● YOUR ASSIGNMENT: Exactly as written, reproduce the lines from the one that contains "ATOM 153 O O" through the end of the records.

● DATA FOR THIS TASK:
──────────
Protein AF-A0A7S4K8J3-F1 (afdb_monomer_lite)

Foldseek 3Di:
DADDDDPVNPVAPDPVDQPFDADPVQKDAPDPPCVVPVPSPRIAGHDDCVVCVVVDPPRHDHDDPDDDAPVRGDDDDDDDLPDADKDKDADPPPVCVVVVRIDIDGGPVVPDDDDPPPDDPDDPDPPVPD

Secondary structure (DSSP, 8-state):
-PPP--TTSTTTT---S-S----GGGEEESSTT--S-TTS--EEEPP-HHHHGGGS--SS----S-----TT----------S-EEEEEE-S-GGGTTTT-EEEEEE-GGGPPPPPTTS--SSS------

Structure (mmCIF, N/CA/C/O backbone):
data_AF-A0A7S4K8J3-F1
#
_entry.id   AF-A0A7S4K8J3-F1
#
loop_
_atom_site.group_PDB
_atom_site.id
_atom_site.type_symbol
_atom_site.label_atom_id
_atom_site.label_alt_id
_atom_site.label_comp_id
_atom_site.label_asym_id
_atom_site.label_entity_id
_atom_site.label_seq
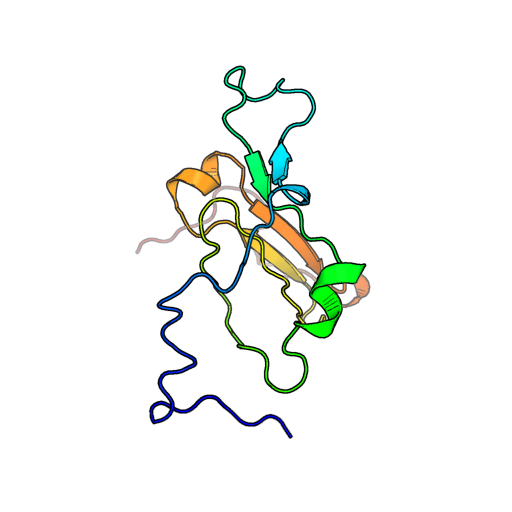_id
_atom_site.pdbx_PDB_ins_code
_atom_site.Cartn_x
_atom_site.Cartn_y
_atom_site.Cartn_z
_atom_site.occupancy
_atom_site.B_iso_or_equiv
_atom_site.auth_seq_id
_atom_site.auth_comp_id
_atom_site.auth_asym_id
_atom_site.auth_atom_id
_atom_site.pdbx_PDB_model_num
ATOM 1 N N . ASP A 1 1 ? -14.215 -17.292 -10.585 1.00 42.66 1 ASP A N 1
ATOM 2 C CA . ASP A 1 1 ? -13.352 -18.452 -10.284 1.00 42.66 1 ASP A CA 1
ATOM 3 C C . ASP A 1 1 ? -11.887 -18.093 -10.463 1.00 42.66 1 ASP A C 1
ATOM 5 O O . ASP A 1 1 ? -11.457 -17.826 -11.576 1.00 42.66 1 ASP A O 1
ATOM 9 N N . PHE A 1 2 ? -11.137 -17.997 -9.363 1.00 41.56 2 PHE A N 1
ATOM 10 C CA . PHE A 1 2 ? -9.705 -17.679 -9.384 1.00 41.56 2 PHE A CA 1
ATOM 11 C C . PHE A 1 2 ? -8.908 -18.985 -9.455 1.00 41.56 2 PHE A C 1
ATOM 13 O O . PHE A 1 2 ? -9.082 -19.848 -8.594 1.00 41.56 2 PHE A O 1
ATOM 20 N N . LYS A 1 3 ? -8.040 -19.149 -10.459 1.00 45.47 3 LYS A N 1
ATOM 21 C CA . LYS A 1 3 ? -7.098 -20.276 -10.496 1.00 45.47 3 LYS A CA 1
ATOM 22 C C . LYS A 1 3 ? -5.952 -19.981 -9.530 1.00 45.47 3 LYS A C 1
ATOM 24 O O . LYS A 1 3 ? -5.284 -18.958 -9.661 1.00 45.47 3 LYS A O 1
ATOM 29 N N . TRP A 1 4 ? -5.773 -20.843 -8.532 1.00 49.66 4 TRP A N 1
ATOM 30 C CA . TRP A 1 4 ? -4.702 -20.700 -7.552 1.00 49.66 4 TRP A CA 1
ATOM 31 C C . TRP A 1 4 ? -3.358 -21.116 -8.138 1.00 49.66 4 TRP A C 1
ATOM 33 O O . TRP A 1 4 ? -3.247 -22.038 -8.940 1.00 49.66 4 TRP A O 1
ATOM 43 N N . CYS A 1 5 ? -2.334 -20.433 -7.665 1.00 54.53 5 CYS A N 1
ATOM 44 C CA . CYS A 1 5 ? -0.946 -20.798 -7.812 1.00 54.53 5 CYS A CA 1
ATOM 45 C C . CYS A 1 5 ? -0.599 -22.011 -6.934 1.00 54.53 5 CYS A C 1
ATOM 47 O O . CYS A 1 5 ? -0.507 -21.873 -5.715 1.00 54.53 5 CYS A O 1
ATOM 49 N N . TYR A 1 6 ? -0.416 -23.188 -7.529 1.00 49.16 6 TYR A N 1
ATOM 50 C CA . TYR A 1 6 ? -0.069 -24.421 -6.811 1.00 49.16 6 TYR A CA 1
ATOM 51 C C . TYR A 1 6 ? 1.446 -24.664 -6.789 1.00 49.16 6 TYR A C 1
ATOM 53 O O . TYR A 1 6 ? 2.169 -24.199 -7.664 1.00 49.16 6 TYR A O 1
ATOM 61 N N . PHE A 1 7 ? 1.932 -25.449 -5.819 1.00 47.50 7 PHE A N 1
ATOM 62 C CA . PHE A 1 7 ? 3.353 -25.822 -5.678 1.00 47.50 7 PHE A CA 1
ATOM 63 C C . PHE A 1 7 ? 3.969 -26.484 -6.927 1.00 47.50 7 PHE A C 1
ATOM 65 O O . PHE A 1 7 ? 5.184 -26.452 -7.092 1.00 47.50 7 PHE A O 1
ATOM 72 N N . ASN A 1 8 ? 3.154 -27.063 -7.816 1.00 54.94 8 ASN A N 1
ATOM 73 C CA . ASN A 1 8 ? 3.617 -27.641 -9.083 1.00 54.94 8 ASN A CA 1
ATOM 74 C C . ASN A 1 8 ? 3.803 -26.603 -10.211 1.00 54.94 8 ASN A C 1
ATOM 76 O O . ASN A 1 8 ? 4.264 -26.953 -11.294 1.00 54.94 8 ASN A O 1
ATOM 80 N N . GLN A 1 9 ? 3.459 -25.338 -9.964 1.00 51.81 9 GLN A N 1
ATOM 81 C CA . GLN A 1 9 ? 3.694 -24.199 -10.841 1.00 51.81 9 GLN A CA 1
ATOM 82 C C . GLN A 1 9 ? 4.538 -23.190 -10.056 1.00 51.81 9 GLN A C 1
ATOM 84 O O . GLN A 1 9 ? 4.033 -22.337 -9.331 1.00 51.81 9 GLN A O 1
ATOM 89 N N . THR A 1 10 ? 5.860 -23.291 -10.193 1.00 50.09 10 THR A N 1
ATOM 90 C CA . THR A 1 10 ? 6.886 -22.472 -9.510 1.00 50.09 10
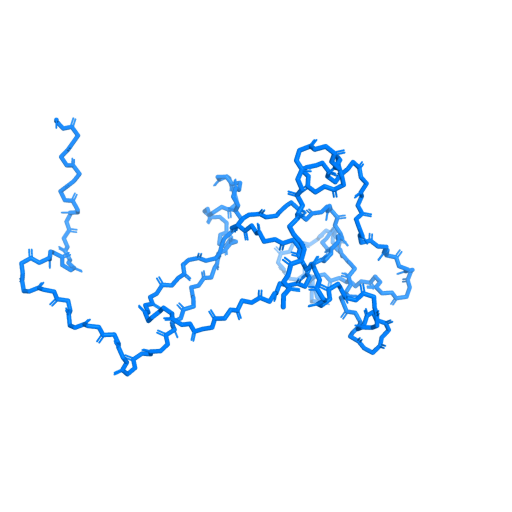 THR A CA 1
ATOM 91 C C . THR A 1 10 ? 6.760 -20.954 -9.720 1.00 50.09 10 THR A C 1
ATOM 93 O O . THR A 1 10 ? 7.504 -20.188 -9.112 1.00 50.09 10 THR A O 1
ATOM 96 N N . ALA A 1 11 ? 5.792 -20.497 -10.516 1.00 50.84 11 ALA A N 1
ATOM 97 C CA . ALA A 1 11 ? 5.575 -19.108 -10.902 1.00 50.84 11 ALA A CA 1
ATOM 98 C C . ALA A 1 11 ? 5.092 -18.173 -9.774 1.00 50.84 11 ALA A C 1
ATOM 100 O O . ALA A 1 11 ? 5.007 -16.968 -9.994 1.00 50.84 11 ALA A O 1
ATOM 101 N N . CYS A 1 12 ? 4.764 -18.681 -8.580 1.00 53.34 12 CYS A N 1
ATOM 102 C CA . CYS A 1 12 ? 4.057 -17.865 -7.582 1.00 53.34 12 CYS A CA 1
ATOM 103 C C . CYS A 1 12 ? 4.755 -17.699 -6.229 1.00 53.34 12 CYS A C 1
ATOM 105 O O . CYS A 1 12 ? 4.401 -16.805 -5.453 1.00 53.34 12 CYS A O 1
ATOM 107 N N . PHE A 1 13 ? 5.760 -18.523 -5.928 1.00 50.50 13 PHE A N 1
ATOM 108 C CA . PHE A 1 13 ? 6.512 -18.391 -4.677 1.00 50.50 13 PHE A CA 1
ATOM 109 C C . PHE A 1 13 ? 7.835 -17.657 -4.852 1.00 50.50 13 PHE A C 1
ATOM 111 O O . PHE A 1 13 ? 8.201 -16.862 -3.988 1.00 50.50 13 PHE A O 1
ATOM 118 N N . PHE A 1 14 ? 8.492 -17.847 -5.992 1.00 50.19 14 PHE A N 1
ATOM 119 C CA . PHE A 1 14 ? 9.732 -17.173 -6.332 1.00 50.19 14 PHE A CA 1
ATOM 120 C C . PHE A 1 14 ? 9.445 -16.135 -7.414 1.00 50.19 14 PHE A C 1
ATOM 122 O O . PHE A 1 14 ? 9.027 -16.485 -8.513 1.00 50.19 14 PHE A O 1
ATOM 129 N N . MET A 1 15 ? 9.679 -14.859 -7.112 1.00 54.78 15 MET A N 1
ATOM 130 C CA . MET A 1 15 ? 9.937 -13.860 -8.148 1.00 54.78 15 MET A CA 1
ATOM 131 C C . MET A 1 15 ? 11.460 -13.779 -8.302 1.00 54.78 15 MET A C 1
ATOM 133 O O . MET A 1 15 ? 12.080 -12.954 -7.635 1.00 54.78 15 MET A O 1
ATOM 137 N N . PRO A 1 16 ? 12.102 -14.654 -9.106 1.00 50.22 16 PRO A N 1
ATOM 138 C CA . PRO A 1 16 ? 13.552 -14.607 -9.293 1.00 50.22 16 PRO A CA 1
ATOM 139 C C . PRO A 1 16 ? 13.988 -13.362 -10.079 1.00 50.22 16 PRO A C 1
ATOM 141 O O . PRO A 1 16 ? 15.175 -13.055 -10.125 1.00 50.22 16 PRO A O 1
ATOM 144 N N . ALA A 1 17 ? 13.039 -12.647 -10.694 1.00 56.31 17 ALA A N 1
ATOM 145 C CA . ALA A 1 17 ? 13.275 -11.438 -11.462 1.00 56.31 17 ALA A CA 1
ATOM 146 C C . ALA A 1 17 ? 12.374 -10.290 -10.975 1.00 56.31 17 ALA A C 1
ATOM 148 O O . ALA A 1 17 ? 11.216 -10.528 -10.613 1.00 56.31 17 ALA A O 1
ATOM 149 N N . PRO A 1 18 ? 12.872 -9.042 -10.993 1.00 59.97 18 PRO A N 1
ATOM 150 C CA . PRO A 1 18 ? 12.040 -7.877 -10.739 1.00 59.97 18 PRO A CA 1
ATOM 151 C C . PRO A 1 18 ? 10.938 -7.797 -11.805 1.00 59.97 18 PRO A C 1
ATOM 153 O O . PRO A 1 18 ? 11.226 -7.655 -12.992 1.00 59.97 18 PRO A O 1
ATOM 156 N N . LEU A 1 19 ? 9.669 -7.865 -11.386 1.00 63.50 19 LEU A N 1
──────────
● EXERCISE SOLUTION:
ATOM 153 O O . PRO A 1 18 ? 11.226 -7.655 -12.992 1.00 59.97 18 PRO A O 1
ATOM 156 N N . LEU A 1 19 ? 9.669 -7.865 -11.386 1.00 63.50 19 LEU A N 1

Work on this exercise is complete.